- Directed by: Ismail Merchant
- Written by: Caryl Phillips (based on the novel by V. S. Naipaul)
- Produced by: Nayeem Hafizka and Richard Hawley
- Starring: Om Puri Aasif Mandvi Ayesha Dharker
- Music by: Zakir Hussain Richard Robbins
- Release date: 2001;
- Country: Trinidad and Tobago;
- Language: Trinidadian English

= The Mystic Masseur =

2001 film by Ismail Merchant

The Mystic Masseur is a 2001 Merchant Ivory film based on the novel of the same name by V. S. Naipaul. It is one of relatively few films directed by Ismail Merchant, who is better known as the producer in the Merchant Ivorypartnership, and addresses issues of Hindu subculture in Trinidad and Tobago.

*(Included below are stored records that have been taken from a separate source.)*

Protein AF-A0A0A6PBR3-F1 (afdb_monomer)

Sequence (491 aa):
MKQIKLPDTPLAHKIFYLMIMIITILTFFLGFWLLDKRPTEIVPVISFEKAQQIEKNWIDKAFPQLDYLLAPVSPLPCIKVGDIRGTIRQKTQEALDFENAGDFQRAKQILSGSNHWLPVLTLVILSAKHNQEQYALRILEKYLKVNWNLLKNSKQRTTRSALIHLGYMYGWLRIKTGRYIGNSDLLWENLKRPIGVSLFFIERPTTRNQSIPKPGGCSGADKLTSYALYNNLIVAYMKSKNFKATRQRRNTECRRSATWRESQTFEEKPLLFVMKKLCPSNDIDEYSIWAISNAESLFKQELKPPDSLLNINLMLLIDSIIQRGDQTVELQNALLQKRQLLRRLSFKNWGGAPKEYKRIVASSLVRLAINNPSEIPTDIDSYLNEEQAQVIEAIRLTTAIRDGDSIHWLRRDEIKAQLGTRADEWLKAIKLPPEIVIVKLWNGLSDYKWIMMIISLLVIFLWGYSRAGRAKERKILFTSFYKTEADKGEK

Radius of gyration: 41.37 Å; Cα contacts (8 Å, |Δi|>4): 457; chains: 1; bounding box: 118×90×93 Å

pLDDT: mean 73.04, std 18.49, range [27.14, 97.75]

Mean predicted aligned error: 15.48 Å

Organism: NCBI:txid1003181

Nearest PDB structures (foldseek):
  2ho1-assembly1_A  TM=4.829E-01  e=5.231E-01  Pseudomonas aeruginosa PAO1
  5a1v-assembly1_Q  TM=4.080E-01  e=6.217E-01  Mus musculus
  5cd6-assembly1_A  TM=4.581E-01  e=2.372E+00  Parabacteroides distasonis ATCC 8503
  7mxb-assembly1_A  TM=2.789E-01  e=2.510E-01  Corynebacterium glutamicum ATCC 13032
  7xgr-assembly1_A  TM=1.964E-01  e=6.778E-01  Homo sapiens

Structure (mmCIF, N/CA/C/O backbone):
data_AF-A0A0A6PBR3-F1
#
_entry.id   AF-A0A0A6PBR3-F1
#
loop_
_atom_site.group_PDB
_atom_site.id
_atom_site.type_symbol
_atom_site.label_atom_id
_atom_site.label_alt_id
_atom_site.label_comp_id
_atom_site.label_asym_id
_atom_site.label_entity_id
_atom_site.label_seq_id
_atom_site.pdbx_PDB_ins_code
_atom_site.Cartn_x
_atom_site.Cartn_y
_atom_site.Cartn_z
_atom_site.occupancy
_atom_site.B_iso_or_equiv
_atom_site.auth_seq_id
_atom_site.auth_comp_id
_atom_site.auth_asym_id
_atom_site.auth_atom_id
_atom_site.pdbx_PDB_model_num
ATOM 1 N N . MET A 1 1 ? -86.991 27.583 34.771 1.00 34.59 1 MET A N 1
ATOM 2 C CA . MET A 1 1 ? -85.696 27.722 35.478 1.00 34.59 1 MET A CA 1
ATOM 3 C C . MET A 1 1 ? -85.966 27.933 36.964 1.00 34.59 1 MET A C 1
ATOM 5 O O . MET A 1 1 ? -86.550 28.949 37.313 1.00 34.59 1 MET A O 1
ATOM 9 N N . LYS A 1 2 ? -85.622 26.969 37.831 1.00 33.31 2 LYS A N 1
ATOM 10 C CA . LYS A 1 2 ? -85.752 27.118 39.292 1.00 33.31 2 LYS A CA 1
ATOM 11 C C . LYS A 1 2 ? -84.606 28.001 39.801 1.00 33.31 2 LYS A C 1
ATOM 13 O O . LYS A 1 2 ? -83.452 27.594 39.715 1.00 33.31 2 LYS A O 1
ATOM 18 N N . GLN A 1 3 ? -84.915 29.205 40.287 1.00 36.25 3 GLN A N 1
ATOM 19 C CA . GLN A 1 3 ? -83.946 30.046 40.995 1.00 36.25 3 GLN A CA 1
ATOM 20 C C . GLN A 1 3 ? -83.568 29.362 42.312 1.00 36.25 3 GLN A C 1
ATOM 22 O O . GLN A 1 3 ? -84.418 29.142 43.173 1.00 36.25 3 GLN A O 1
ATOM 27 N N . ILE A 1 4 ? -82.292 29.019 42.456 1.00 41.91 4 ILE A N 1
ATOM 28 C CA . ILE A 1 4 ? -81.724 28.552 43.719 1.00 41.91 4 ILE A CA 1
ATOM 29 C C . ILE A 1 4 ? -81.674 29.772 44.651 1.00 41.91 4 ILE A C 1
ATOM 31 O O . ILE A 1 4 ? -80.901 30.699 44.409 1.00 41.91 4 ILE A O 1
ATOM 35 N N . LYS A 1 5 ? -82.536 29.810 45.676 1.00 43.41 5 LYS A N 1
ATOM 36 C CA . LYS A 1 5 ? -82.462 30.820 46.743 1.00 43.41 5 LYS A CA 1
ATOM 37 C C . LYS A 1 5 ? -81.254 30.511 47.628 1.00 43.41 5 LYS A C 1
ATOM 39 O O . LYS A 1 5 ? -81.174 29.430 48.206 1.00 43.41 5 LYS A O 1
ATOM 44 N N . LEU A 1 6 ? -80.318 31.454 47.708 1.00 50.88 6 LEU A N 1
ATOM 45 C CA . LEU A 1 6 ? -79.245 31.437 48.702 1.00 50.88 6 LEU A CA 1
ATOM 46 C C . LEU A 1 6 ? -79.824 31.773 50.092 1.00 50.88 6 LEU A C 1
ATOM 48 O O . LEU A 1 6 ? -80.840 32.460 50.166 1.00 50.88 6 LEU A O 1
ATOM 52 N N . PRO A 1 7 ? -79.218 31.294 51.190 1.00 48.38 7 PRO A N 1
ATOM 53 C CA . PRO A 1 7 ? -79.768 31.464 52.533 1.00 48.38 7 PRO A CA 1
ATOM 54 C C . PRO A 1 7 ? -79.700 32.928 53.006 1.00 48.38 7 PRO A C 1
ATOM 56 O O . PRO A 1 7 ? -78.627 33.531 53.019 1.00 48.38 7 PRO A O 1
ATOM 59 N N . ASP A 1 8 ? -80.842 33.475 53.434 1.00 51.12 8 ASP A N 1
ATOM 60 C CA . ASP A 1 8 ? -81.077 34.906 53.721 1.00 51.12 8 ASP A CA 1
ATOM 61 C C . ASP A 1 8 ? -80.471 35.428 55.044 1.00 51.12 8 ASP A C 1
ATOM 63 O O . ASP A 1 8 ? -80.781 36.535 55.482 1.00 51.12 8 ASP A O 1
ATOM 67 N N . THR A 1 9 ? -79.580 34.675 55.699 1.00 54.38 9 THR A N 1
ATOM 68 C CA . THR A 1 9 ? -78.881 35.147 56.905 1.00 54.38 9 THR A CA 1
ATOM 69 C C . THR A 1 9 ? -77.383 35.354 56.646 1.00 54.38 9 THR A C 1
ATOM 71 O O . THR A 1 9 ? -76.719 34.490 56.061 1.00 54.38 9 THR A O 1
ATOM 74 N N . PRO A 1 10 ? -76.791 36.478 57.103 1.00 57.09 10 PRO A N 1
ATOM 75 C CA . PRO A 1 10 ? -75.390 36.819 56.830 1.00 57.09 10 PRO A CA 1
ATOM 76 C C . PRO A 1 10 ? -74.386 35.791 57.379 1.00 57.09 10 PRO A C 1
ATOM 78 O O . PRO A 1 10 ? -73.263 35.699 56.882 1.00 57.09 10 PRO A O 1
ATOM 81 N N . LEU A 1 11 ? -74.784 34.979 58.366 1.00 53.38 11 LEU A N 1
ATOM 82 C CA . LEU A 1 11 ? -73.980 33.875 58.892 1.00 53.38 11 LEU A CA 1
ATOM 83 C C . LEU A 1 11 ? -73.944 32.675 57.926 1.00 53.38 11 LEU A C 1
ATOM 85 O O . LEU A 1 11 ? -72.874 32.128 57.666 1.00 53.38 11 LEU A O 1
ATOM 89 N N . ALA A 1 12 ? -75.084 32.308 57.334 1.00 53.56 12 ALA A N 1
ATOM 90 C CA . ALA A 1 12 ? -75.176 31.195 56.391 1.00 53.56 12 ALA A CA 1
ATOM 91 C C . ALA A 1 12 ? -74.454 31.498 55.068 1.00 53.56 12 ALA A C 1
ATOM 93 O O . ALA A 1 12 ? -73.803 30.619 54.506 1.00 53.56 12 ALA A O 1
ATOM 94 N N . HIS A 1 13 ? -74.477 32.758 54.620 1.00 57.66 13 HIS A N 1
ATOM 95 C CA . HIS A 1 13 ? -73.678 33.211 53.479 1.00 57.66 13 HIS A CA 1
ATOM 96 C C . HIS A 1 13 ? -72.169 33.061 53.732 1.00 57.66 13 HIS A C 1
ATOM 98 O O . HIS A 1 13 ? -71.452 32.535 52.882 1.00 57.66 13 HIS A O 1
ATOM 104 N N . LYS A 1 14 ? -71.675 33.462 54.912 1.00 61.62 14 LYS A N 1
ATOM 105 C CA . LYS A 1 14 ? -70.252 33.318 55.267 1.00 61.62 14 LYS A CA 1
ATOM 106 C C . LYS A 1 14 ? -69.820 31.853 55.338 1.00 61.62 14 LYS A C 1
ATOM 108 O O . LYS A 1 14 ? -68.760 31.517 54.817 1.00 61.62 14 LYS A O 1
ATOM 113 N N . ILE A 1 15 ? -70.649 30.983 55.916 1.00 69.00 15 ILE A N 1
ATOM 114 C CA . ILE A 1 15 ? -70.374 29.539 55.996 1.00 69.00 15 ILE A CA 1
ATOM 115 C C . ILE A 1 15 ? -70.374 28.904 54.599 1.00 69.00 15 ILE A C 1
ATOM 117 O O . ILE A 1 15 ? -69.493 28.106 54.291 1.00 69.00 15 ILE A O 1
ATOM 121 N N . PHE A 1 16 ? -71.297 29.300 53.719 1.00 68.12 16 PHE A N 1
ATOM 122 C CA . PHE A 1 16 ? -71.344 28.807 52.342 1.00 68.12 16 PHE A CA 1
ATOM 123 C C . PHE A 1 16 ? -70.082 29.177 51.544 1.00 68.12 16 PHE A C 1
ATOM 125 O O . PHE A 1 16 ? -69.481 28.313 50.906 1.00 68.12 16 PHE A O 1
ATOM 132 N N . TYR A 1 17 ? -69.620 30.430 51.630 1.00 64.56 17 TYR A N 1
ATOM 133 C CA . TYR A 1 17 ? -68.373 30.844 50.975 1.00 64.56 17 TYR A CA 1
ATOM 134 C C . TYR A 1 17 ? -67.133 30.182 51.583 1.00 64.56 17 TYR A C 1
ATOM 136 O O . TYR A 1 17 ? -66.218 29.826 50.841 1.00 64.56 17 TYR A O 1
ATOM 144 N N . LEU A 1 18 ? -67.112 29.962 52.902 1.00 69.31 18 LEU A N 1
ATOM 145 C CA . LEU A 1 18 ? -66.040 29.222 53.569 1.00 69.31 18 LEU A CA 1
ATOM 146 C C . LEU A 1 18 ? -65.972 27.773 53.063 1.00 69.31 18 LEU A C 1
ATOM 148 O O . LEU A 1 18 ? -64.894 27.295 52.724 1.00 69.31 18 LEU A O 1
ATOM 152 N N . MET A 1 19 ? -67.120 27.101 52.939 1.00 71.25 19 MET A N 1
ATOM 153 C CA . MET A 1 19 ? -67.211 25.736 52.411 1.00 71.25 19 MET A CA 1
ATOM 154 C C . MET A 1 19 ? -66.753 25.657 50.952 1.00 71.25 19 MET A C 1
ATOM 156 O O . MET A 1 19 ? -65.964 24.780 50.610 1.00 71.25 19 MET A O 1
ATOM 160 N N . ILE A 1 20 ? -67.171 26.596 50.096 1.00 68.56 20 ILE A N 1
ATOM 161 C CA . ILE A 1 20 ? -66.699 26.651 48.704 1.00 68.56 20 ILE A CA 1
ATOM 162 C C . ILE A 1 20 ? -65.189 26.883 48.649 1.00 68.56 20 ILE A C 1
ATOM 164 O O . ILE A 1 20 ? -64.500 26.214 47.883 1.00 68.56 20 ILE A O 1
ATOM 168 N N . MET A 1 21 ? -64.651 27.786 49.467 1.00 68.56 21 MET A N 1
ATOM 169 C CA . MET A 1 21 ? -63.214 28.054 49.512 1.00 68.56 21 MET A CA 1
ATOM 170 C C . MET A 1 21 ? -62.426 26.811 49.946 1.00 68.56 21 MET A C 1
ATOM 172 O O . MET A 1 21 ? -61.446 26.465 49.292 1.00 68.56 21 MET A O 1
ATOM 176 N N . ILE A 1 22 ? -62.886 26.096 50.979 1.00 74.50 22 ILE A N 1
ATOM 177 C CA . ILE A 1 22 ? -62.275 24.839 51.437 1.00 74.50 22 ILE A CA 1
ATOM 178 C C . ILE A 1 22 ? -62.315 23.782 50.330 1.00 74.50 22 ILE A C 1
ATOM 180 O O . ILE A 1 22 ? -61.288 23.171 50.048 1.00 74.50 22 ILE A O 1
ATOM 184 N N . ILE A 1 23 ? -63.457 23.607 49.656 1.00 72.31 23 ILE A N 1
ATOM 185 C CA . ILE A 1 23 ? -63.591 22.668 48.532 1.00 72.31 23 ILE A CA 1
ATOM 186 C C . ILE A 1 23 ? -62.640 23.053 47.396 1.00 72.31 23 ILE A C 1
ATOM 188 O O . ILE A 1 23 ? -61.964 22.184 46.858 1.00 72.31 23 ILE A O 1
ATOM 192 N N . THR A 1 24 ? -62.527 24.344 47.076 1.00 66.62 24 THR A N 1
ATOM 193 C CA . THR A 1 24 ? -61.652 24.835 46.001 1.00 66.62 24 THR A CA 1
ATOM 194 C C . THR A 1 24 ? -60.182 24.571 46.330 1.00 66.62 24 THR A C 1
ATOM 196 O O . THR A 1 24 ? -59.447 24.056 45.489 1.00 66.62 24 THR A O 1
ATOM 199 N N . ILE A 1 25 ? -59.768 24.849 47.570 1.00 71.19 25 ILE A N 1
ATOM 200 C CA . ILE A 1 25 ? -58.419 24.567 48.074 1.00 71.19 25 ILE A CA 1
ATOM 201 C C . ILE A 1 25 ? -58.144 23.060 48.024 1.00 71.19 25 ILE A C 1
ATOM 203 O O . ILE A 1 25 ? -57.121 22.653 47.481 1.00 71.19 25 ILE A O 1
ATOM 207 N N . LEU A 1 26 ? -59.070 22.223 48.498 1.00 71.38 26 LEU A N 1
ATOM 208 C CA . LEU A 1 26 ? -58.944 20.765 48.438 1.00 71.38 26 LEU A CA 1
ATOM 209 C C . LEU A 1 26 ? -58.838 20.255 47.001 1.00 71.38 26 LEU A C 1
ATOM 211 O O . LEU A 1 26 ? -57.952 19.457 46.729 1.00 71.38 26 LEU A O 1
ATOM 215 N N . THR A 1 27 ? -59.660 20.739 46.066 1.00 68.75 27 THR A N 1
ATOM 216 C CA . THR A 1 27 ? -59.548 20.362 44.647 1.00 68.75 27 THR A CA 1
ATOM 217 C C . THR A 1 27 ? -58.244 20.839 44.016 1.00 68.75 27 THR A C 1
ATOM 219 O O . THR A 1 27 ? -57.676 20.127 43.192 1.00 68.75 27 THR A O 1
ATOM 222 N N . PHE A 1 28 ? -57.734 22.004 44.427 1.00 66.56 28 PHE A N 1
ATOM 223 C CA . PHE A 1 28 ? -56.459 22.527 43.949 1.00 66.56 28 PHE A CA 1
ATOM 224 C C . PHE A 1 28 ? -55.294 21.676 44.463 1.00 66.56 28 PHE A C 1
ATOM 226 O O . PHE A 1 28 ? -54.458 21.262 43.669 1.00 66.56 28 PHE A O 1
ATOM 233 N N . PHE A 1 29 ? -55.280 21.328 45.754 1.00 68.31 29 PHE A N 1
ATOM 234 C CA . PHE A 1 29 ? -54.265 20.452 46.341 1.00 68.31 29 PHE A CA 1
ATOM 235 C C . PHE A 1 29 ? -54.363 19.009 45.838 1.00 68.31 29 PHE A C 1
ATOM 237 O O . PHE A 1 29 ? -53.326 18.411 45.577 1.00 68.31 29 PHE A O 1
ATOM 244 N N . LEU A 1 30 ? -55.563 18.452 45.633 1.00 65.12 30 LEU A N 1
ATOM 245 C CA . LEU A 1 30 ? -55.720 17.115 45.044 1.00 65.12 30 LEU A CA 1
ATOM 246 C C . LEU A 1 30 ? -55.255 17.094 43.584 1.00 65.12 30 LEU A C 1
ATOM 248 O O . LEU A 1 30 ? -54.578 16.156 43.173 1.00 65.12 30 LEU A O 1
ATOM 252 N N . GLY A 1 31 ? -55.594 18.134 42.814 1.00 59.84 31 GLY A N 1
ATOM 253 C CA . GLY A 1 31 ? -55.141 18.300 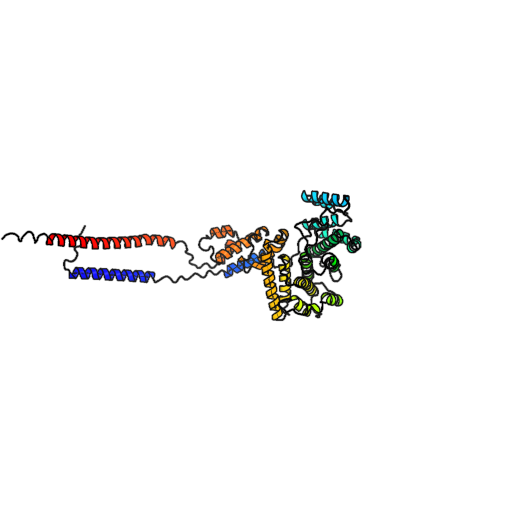41.435 1.00 59.84 31 GLY A CA 1
ATOM 254 C C . GLY A 1 31 ? -53.623 18.445 41.348 1.00 59.84 31 GLY A C 1
ATOM 255 O O . GLY A 1 31 ? -52.996 17.784 40.526 1.00 59.84 31 GLY A O 1
ATOM 256 N N . PHE A 1 32 ? -53.018 19.234 42.243 1.00 54.28 32 PHE A N 1
ATOM 257 C CA . PHE A 1 32 ? -51.564 19.377 42.322 1.00 54.28 32 PHE A CA 1
ATOM 258 C C . PHE A 1 32 ? -50.878 18.097 42.801 1.00 54.28 32 PHE A C 1
ATOM 260 O O . PHE A 1 32 ? -49.859 17.727 42.243 1.00 54.28 32 PHE A O 1
ATOM 267 N N . TRP A 1 33 ? -51.444 17.376 43.770 1.00 53.72 33 TRP A N 1
ATOM 268 C CA . TRP A 1 33 ? -50.904 16.100 44.248 1.00 53.72 33 TRP A CA 1
ATOM 269 C C . TRP A 1 33 ? -50.982 14.997 43.181 1.00 53.72 33 TRP A C 1
ATOM 271 O O . TRP A 1 33 ? -50.072 14.180 43.063 1.00 53.72 33 TRP A O 1
ATOM 281 N N . LEU A 1 34 ? -52.030 15.002 42.351 1.00 52.44 34 LEU A N 1
ATOM 282 C CA . LEU A 1 34 ? -52.134 14.137 41.170 1.00 52.44 34 LEU A CA 1
ATOM 283 C C . LEU A 1 34 ? -51.157 14.540 40.051 1.00 52.44 34 LEU A C 1
ATOM 285 O O . LEU A 1 34 ? -50.691 13.664 39.329 1.00 52.44 34 LEU A O 1
ATOM 289 N N . LEU A 1 35 ? -50.819 15.829 39.923 1.00 49.28 35 LEU A N 1
ATOM 290 C CA . LEU A 1 35 ? -49.806 16.333 38.982 1.00 49.28 35 LEU A CA 1
ATOM 291 C C . LEU A 1 35 ? -48.361 16.109 39.470 1.00 49.28 35 LEU A C 1
ATOM 293 O O . LEU A 1 35 ? -47.461 15.933 38.650 1.00 49.28 35 LEU A O 1
ATOM 297 N N . ASP A 1 36 ? -48.135 16.113 40.786 1.00 39.06 36 ASP A N 1
ATOM 298 C CA . ASP A 1 36 ? -46.820 15.939 41.421 1.00 39.06 36 ASP A CA 1
ATOM 299 C C . ASP A 1 36 ? -46.413 14.463 41.526 1.00 39.06 36 ASP A C 1
ATOM 301 O O . ASP A 1 36 ? -45.229 14.127 41.562 1.00 39.06 36 ASP A O 1
ATOM 305 N N . LYS A 1 37 ? -47.383 13.544 41.411 1.00 39.72 37 LYS A N 1
ATOM 306 C CA . LYS A 1 37 ? -47.116 12.170 40.973 1.00 39.72 37 LYS A CA 1
ATOM 307 C C . LYS A 1 37 ? -46.780 12.153 39.483 1.00 39.72 37 LYS A C 1
ATOM 309 O O . LYS A 1 37 ? -47.477 11.529 38.685 1.00 39.72 37 LYS A O 1
ATOM 314 N N . ARG A 1 38 ? -45.682 12.812 39.098 1.00 40.78 38 ARG A N 1
ATOM 315 C CA . ARG A 1 38 ? -45.042 12.508 37.820 1.00 40.78 38 ARG A CA 1
ATOM 316 C C . ARG A 1 38 ? -44.775 11.003 37.837 1.00 40.78 38 ARG A C 1
ATOM 318 O O . ARG A 1 38 ? -44.134 10.540 38.788 1.00 40.78 38 ARG A O 1
ATOM 325 N N . PRO A 1 39 ? -45.266 10.221 36.857 1.00 40.06 39 PRO A N 1
ATOM 326 C CA . PRO A 1 39 ? -44.730 8.886 36.680 1.00 40.06 39 PRO A CA 1
ATOM 327 C C . PRO A 1 39 ? -43.223 9.079 36.595 1.00 40.06 39 PRO A C 1
ATOM 329 O O . PRO A 1 39 ? -42.749 9.933 35.845 1.00 40.06 39 PRO A O 1
ATOM 332 N N . THR A 1 40 ? -42.484 8.391 37.460 1.00 39.06 40 THR A N 1
ATOM 333 C CA . THR A 1 40 ? -41.034 8.325 37.352 1.00 39.06 40 THR A CA 1
ATOM 334 C C . THR A 1 40 ? -40.793 7.933 35.903 1.00 39.06 40 THR A C 1
ATOM 336 O O . THR A 1 40 ? -41.249 6.865 35.498 1.00 39.06 40 THR A O 1
ATOM 339 N N . GLU A 1 41 ? -40.233 8.833 35.090 1.00 38.28 41 GLU A N 1
ATOM 340 C CA . GLU A 1 41 ? -39.835 8.496 33.730 1.00 38.28 41 GLU A CA 1
ATOM 341 C C . GLU A 1 41 ? -38.810 7.384 33.899 1.00 38.28 41 GLU A C 1
ATOM 343 O O . GLU A 1 41 ? -37.637 7.618 34.188 1.00 38.28 41 GLU A O 1
ATOM 348 N N . ILE A 1 42 ? -39.282 6.143 33.809 1.00 37.94 42 ILE A N 1
ATOM 349 C CA . ILE A 1 42 ? -38.438 4.995 33.571 1.00 37.94 42 ILE A CA 1
ATOM 350 C C . ILE A 1 42 ? -37.933 5.275 32.170 1.00 37.94 42 ILE A C 1
ATOM 352 O O . ILE A 1 42 ? -38.605 4.919 31.207 1.00 37.94 42 ILE A O 1
ATOM 356 N N . VAL A 1 43 ? -36.823 6.011 32.056 1.00 42.50 43 VAL A N 1
ATOM 357 C CA . VAL A 1 43 ? -36.138 6.197 30.783 1.00 42.50 43 VAL A CA 1
ATOM 358 C C . VAL A 1 43 ? -35.862 4.779 30.305 1.00 42.50 43 VAL A C 1
ATOM 360 O O . VAL A 1 43 ? -35.089 4.061 30.952 1.00 42.50 43 VAL A O 1
ATOM 363 N N . PRO A 1 44 ? -36.561 4.310 29.263 1.00 48.06 44 PRO A N 1
ATOM 364 C CA . PRO A 1 44 ? -36.418 2.937 28.857 1.00 48.06 44 PRO A CA 1
ATOM 365 C C . PRO A 1 44 ? -34.985 2.753 28.374 1.00 48.06 44 PRO A C 1
ATOM 367 O O . PRO A 1 44 ? -34.557 3.401 27.419 1.00 48.06 44 PRO A O 1
ATOM 370 N N . VAL A 1 45 ? -34.231 1.880 29.039 1.00 49.44 45 VAL A N 1
ATOM 371 C CA . VAL A 1 45 ? -32.870 1.555 28.616 1.00 49.44 45 VAL A CA 1
ATOM 372 C C . VAL A 1 45 ? -32.978 0.711 27.349 1.00 49.44 45 VAL A C 1
ATOM 374 O O . VAL A 1 45 ? -33.182 -0.502 27.405 1.00 49.44 45 VAL A O 1
ATOM 377 N N . ILE A 1 46 ? -32.890 1.363 26.189 1.00 59.34 46 ILE A N 1
ATOM 378 C CA . ILE A 1 46 ? -32.768 0.682 24.900 1.00 59.34 46 ILE A CA 1
ATOM 379 C C . ILE A 1 46 ? -31.400 -0.006 24.888 1.00 59.34 46 ILE A C 1
ATOM 381 O O . ILE A 1 46 ? -30.361 0.650 24.961 1.00 59.34 46 ILE A O 1
ATOM 385 N N . SER A 1 47 ? -31.393 -1.338 24.814 1.00 67.56 47 SER A N 1
ATOM 386 C CA . SER A 1 47 ? -30.154 -2.111 24.703 1.00 67.56 47 SER A CA 1
ATOM 387 C C . SER A 1 47 ? -29.845 -2.409 23.239 1.00 67.56 47 SER A C 1
ATOM 389 O O . SER A 1 47 ? -30.645 -3.033 22.534 1.00 67.56 47 SER A O 1
ATOM 391 N N . PHE A 1 48 ? -28.654 -1.993 22.809 1.00 73.88 48 PHE A N 1
ATOM 392 C CA . PHE A 1 48 ? -28.131 -2.206 21.460 1.00 73.88 48 PHE A CA 1
ATOM 393 C C . PHE A 1 48 ? -27.103 -3.344 21.380 1.00 73.88 48 PHE A C 1
ATOM 395 O O . PHE A 1 48 ? -26.566 -3.578 20.308 1.00 73.88 48 PHE A O 1
ATOM 402 N N . GLU A 1 49 ? -26.825 -4.089 22.456 1.00 76.81 49 GLU A N 1
ATOM 403 C CA . GLU A 1 49 ? -25.719 -5.070 22.480 1.00 76.81 49 GLU A CA 1
ATOM 404 C C . GLU A 1 49 ? -25.824 -6.133 21.372 1.00 76.81 49 GLU A C 1
ATOM 406 O O . GLU A 1 49 ? -24.865 -6.401 20.647 1.00 76.81 49 GLU A O 1
ATOM 411 N N . LYS A 1 50 ? -27.012 -6.723 21.186 1.00 77.88 50 LYS A N 1
ATOM 412 C CA . LYS A 1 50 ? -27.232 -7.708 20.114 1.00 77.88 50 LYS A CA 1
ATOM 413 C C . LYS A 1 50 ? -27.195 -7.065 18.727 1.00 77.88 50 LYS A C 1
ATOM 415 O O . LYS A 1 50 ? -26.714 -7.690 17.787 1.00 77.88 50 LYS A O 1
ATOM 420 N N . ALA A 1 51 ? -27.681 -5.833 18.607 1.00 75.19 51 ALA A N 1
ATOM 421 C CA . ALA A 1 51 ? -27.657 -5.072 17.363 1.00 75.19 51 ALA A CA 1
ATOM 422 C C . ALA A 1 51 ? -26.211 -4.729 16.952 1.00 75.19 51 ALA A C 1
ATOM 424 O O . ALA A 1 51 ? -25.824 -4.983 15.817 1.00 75.19 51 ALA A O 1
ATOM 425 N N . GLN A 1 52 ? -25.369 -4.322 17.908 1.00 80.56 52 GLN A N 1
ATOM 426 C CA . GLN A 1 52 ? -23.931 -4.099 17.729 1.00 80.56 52 GLN A CA 1
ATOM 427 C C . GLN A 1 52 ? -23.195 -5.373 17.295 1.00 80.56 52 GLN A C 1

The movie was the first film adaptation of a novel by Naipaul. It was filmed in Trinidad and Tobago and was released in 2001 to an indifferent response. The screenplay is by Caryl Phillips. The film features performances by Om Puri and Aasif Mandvi, and original music by Zakir Hussain.

==Synopsis==
The novel by V. S. Naipaul moves between farce and acerbic social commentary on Trinidad, the country of his birth. The characters are mainly members of Trinidad's Indian community. The protagonist is Ganesh Ramsumair, a frustrated writer that rises from poverty on the back of his dubious talent as a "mystic" masseur, known as Pundit Ganesh, who can cure illnesses. In the end he becomes a successful colonial politician, under the name G. Ramsay Muir.

==Cast==
- Om Puri as Ramlogan
- Aasif Mandvi as Ganesh Ramsumair
- Ayesha Dharker as Leela G. Ramsumair
- Jimi Mistry as Pratap Cooper
- Sanjeev Bhaskar as Beharry
- Zohra Sehgal as Auntie
- Sakina Jaffrey as Suruj Mooma
- Rez Kempton as Basdeo
- Pip Torrens as Governor
- Albert Laveau as Headmaster
- Grace Maharaj as Mrs Cooper
- James Fox as Mr Stewart
- Michael Cherrie as Man in yellow suit
- Maureen Thompson as Woman in rainbow dress
- Dinesh Maharaj as a Taxi driver
- Danesh Khan as Young Pratap Cooper

==Reception==
Variety ended its balanced review with: "Despite all frustrating aspects, on the whole "The Mystic Masseur" succeeds as light entertainment – even if at the cost of the material's greater potential." Peter Bradshaw in The Guardian called the film a "forgettable 1950s period piece... the scenes look stitched together in the editing room without any cumulative sense that any of it is leading to anything at all". Time Out wrote, "fitful gags and some clever incidental detail... can't compensate for the plot's lumpen pace".